Talk
This is a talk by a guest of the Software Languages Team.
Speaker
Dr. Thorsten Berger (University of Waterloo, Canada)
Title
Mining Configuration Constraints
Host
Software Languages Team
Room
A 120
Campus Koblenz
Date
7 May 2015 (Thursday)
Time
4:00pm (st!)
Bio of speaker
Thorsten Berger is a Postdoctoral Fellow at the University of Waterloo, Canada. His research focuses on software engineering, in particular, model-driven software engineering, empirical software engineering, static program analysis, and mining software repositories. He develops methods and tools for engineering highly configurable software, primarily in the domain of embedded/cyber-physical systems. Thorsten Berger received the PhD degree in computer science from the University of Leipzig, Germany in 2013, supported by a PhD scholarship from the German National Academic Foundation. He participated in research projects funded by the European Union, the German Federal Ministry of Education and Research, Automotive Partnership Canada, and the Ontario Research Fund for Academic Excellence. He received best-paper awards at the 2015 ACM SIGPLAN conference on MODULARITY and the 2013 European Conference on Software Maintenance and Reengineering (CSMR, now IEEE SANER).
Abstract of talk
Customization is a general trend in society. An ever-increasing diversity of hardware and many new application scenarios for software — such as cyber-physical systems — demand software systems that support variable stakeholder requirements. A common approach is to offer configuration options, set by users to customize software. Such options are rarely independent and often restricted by intricate domains arising from technical restrictions in the codebase or from domain knowledge, such as marketing or hardware dependencies.
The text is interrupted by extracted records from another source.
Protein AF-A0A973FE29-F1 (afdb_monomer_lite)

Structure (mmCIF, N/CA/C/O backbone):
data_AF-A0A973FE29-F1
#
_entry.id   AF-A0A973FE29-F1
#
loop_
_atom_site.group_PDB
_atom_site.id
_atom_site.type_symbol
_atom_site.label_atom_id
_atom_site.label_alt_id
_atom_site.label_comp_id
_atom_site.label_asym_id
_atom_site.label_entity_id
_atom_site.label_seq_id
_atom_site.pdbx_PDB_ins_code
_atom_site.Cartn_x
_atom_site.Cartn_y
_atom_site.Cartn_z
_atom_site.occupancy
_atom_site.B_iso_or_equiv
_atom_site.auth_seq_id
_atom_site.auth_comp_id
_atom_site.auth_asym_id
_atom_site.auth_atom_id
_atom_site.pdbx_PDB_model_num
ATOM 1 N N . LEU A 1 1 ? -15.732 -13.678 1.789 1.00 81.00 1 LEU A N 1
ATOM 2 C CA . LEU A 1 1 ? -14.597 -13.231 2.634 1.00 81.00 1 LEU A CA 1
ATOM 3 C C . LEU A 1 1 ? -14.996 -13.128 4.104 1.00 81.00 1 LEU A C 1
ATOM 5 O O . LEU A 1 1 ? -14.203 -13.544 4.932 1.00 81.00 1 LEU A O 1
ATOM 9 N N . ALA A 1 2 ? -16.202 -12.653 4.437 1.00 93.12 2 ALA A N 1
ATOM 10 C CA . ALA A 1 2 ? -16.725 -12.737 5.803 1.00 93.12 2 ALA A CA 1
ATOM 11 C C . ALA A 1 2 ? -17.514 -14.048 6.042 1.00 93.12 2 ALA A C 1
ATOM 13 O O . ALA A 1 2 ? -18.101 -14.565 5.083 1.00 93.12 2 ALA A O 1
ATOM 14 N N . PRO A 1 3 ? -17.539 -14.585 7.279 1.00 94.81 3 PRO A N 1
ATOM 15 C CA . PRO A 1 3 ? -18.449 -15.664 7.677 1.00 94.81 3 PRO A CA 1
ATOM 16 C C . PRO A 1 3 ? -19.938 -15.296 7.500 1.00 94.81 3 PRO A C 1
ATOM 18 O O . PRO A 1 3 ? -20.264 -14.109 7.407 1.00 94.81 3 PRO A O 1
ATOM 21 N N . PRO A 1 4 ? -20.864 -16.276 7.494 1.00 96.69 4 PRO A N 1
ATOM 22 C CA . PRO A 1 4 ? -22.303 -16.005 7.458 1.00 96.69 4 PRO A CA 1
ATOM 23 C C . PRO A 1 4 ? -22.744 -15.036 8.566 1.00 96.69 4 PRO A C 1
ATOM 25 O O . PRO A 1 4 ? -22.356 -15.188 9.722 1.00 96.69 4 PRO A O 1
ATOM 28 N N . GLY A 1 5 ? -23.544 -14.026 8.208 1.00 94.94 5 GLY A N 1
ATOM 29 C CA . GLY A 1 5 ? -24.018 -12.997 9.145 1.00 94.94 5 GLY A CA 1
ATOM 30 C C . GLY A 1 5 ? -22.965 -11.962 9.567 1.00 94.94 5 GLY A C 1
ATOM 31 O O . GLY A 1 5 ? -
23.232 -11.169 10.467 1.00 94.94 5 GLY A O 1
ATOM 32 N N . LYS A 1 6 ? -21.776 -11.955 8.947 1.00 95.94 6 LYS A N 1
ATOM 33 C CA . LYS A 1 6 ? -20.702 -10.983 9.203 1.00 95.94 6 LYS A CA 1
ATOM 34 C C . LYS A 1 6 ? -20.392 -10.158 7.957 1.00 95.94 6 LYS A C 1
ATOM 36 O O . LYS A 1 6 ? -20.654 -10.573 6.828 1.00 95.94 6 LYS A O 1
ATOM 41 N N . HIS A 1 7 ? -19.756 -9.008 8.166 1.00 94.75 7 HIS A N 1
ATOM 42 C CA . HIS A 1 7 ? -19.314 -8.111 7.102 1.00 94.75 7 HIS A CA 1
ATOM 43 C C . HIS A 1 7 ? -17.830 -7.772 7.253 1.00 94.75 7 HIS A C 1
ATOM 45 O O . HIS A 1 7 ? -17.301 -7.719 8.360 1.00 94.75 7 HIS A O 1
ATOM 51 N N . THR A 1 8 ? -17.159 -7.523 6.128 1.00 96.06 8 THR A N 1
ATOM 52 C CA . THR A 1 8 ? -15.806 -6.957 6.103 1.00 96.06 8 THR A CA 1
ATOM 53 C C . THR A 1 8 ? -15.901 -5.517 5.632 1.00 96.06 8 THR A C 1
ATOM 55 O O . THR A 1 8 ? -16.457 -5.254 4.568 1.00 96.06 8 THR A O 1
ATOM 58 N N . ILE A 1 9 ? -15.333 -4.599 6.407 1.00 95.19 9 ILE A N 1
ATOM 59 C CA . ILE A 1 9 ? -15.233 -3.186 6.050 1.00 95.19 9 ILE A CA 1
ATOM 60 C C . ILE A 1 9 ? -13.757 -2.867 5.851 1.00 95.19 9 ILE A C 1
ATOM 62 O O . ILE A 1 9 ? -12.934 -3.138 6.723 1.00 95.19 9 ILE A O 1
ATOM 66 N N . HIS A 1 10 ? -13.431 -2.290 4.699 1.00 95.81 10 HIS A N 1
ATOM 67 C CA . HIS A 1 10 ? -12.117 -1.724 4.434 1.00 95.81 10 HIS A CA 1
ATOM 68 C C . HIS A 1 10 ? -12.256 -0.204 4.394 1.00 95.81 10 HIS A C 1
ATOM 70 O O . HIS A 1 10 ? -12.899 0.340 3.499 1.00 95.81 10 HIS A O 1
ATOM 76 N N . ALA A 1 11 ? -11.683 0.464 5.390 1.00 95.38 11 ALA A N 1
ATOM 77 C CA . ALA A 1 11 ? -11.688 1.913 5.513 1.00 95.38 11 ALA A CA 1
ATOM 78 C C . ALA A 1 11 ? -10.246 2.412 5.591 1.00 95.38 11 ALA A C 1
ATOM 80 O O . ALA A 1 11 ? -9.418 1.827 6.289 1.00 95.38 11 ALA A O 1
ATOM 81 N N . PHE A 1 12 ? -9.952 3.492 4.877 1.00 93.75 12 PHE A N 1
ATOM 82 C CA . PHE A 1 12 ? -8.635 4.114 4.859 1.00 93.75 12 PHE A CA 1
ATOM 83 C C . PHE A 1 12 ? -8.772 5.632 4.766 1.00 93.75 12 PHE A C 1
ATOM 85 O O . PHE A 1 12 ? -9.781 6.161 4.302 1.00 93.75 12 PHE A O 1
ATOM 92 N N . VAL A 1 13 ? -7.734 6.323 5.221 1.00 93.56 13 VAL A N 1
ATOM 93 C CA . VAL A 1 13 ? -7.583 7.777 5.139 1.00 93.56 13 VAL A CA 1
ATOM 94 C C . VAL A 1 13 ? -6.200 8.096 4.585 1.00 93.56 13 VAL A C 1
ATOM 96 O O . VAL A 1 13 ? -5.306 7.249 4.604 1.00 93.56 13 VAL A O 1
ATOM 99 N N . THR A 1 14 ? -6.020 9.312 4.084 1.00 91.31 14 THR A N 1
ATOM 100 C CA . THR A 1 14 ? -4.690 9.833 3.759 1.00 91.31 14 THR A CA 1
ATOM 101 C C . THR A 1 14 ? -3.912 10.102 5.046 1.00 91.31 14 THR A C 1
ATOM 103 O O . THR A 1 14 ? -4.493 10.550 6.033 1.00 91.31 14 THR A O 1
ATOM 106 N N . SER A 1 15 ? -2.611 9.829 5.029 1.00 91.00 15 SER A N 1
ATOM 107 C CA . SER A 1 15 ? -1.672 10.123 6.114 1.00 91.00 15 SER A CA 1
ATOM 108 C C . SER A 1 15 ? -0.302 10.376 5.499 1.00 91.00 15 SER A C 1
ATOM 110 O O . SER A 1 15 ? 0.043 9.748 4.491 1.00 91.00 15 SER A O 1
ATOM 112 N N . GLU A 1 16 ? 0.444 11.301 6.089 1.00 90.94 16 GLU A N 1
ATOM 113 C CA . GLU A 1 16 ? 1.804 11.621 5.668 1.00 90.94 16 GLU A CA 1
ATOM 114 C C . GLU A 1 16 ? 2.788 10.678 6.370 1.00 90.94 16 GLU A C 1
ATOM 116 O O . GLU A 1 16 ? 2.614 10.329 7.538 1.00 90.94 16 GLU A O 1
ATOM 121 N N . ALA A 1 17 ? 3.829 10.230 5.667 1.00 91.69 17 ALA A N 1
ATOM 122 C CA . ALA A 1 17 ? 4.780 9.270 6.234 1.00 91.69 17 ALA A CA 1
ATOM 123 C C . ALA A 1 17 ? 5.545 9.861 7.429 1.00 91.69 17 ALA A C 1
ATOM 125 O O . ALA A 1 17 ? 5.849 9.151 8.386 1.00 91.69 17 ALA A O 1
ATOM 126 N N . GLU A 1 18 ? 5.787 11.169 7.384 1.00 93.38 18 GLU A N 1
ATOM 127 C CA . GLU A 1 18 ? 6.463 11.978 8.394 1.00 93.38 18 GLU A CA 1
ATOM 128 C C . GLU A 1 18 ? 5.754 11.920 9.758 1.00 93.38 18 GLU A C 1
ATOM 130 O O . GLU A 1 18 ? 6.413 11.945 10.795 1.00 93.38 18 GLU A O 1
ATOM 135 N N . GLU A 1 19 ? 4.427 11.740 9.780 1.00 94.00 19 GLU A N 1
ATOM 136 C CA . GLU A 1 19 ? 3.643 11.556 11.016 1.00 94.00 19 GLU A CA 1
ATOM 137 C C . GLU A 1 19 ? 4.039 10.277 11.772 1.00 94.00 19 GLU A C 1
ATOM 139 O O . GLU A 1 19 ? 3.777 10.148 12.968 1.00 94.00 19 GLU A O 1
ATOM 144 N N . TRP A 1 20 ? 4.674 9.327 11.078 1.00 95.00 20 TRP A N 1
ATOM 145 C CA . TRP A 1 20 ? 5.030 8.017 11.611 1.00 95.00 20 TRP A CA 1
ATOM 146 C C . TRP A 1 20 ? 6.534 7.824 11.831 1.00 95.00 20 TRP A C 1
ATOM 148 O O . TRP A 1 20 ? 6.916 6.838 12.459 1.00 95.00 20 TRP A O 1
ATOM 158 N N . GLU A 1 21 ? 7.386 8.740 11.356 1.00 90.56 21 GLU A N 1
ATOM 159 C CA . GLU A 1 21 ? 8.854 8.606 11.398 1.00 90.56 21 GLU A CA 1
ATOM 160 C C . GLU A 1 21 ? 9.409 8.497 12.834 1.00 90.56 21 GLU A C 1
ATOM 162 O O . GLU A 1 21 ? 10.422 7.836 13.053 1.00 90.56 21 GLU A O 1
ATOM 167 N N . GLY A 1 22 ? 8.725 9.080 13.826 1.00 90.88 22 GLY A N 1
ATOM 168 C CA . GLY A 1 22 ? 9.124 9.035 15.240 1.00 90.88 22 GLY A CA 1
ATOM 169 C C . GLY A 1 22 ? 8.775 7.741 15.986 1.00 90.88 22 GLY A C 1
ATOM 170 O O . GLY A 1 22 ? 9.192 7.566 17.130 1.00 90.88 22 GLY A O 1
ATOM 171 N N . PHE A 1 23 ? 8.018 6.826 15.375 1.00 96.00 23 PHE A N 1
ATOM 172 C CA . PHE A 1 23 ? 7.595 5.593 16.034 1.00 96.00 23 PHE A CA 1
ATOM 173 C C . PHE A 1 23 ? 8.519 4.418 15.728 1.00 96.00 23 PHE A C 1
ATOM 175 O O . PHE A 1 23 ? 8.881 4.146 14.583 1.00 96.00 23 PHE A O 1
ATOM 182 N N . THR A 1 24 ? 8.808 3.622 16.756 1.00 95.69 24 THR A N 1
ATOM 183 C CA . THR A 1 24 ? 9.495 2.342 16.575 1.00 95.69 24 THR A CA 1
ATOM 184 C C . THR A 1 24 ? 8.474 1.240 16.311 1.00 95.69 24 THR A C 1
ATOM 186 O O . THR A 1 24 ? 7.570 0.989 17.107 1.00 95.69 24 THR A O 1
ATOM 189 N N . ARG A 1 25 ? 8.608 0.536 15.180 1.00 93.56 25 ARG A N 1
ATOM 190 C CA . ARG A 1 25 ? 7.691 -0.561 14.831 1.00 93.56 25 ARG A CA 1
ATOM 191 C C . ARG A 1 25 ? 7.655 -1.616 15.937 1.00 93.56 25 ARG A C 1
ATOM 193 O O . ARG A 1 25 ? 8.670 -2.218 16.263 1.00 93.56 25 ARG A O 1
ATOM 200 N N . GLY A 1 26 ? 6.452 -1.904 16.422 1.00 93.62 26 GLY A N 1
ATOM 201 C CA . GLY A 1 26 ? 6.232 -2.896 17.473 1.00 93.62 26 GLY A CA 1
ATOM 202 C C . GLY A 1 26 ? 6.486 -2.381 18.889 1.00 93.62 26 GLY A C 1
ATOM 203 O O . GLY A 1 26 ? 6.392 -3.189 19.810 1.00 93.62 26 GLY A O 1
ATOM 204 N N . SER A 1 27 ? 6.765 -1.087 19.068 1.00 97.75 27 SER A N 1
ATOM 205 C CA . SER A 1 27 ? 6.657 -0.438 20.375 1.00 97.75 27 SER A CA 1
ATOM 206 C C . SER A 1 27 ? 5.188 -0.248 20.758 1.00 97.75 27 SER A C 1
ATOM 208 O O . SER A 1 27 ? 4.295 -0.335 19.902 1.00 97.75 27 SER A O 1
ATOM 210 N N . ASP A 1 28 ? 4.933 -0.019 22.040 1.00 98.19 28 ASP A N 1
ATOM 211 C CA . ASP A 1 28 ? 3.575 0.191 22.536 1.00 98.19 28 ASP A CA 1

Configuration options and configuration constraints are often described in higher-level representations, so-called variability models, which support development, analysis, and configuration of large systems. While variability models are usually manually created, evolved, and verified — can we support these processes with an automated technique?
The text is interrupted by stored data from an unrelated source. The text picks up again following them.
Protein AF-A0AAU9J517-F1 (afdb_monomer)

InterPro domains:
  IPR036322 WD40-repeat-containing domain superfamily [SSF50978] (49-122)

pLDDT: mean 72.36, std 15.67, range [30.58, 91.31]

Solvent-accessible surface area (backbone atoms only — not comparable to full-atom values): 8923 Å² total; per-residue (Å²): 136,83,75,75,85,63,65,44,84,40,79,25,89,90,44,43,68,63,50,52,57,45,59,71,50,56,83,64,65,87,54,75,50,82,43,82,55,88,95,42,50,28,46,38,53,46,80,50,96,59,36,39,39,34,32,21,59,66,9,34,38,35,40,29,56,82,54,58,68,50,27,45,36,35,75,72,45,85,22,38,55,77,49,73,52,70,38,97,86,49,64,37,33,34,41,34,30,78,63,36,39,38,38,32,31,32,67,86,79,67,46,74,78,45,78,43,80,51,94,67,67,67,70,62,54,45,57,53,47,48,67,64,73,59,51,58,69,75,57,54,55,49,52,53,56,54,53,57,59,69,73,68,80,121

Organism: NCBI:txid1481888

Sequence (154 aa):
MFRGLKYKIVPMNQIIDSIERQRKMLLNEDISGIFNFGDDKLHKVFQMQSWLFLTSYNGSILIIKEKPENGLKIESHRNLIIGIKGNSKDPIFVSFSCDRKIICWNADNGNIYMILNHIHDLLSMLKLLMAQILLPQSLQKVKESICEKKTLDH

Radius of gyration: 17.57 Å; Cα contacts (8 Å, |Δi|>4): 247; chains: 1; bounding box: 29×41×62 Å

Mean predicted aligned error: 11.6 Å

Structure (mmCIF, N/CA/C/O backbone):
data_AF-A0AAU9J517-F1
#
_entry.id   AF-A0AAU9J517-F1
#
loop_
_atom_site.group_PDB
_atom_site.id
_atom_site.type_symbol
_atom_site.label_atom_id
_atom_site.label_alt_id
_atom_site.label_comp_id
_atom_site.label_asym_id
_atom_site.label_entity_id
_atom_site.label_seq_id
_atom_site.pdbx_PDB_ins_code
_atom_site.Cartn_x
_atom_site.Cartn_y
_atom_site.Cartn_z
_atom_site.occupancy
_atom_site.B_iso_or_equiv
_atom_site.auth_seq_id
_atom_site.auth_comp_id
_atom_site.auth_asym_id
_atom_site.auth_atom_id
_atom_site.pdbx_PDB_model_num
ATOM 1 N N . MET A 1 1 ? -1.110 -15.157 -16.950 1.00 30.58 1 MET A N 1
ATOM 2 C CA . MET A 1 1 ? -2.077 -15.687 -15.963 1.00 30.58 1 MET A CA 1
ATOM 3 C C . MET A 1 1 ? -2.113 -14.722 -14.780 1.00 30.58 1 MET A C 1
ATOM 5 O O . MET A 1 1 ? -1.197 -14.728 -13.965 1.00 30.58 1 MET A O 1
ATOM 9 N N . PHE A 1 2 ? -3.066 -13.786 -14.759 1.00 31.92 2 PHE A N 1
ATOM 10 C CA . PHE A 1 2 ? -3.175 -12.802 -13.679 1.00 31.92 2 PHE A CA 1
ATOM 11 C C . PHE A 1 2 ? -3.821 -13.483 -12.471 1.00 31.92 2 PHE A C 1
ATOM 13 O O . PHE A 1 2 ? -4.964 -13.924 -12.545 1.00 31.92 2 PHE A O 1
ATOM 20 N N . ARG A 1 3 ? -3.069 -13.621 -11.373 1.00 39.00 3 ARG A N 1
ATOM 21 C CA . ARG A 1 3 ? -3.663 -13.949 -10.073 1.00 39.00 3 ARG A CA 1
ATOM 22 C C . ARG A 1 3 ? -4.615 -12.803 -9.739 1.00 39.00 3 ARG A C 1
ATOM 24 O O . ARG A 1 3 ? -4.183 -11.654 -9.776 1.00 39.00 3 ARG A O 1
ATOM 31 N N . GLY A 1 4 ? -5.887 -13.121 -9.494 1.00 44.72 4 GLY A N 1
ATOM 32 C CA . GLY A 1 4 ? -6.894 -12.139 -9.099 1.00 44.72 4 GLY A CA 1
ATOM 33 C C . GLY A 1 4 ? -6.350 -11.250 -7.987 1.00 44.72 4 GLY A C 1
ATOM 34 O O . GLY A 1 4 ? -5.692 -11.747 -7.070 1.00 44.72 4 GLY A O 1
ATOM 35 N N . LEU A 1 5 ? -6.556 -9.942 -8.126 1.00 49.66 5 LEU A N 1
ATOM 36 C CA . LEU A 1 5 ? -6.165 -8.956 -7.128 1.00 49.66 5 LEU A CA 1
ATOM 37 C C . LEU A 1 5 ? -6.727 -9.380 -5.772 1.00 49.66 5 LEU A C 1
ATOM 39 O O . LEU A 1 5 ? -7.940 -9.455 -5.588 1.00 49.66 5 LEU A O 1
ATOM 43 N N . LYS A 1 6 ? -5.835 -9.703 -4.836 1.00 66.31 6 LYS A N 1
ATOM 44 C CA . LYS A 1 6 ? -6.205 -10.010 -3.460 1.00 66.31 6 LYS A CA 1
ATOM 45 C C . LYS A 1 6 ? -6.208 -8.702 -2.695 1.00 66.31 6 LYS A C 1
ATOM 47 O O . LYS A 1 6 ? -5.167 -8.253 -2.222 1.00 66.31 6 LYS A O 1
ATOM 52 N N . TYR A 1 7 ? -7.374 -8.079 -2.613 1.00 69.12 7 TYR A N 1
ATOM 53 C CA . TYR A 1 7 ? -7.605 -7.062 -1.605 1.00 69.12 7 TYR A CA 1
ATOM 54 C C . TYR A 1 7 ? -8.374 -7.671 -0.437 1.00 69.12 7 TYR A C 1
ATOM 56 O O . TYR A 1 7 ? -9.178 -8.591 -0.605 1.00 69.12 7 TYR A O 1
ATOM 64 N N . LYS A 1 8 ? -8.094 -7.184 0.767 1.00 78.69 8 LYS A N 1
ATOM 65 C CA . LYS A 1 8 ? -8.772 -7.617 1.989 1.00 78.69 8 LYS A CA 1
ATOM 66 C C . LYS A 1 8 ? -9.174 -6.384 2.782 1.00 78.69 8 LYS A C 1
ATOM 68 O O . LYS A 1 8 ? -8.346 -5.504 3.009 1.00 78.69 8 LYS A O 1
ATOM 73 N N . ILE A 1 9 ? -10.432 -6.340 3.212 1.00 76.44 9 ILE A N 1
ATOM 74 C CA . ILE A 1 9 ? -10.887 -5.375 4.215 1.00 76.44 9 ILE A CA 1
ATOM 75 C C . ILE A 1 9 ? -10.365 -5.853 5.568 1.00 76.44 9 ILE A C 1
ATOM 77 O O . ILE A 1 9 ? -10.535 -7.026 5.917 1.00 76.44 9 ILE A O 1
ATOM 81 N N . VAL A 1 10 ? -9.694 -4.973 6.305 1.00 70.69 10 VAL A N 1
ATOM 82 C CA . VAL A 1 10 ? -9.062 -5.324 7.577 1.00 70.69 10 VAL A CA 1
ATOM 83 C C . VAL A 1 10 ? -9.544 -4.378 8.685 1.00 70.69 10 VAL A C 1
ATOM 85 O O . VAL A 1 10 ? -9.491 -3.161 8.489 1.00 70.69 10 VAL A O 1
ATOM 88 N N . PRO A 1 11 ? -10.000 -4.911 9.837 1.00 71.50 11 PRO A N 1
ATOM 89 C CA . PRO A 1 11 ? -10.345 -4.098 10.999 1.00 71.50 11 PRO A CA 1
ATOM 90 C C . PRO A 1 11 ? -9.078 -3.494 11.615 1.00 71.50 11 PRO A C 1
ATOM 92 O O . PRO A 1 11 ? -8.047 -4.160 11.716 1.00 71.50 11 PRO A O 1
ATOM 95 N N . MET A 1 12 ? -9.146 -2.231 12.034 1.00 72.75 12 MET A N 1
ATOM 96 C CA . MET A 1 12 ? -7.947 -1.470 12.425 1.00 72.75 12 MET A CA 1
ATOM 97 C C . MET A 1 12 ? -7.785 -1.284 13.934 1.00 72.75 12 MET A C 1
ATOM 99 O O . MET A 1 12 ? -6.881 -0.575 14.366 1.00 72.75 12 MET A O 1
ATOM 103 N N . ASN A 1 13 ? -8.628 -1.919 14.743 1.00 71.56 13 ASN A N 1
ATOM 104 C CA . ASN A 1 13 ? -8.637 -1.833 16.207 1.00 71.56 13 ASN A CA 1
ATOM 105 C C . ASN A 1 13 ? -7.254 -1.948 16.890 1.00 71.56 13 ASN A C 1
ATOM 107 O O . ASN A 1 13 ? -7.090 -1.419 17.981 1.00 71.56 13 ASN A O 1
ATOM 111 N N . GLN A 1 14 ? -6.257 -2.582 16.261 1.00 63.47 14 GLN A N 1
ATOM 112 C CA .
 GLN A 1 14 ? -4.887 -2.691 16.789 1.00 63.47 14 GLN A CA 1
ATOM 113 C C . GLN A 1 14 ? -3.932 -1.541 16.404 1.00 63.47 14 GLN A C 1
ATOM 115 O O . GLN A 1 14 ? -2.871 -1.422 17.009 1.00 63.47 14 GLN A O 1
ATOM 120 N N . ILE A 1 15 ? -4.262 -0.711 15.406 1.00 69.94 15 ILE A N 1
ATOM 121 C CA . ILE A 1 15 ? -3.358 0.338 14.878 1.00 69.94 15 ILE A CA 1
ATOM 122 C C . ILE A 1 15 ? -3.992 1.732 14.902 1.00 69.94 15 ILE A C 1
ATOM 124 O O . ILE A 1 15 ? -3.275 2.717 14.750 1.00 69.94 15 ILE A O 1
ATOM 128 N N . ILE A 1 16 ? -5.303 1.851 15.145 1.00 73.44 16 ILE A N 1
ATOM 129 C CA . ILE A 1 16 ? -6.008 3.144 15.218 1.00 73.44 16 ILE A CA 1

In the talk, I will present our work on mining configuration constraints from large C codebases. We developed scalable static-analysis techniques to extract constraints, empirically evaluated their effectiveness on four large-scale systems, including the Linux kernel, and conducted a follow-up study with developers to understand the rationales behind constraints. Our results show that up to 50% of the model constraints can actually be found in the codebase, and that there are often very pragmatic rationales for introducing constraints. Time permitting, I will also talk about using the extracted constraints to synthesize variability models.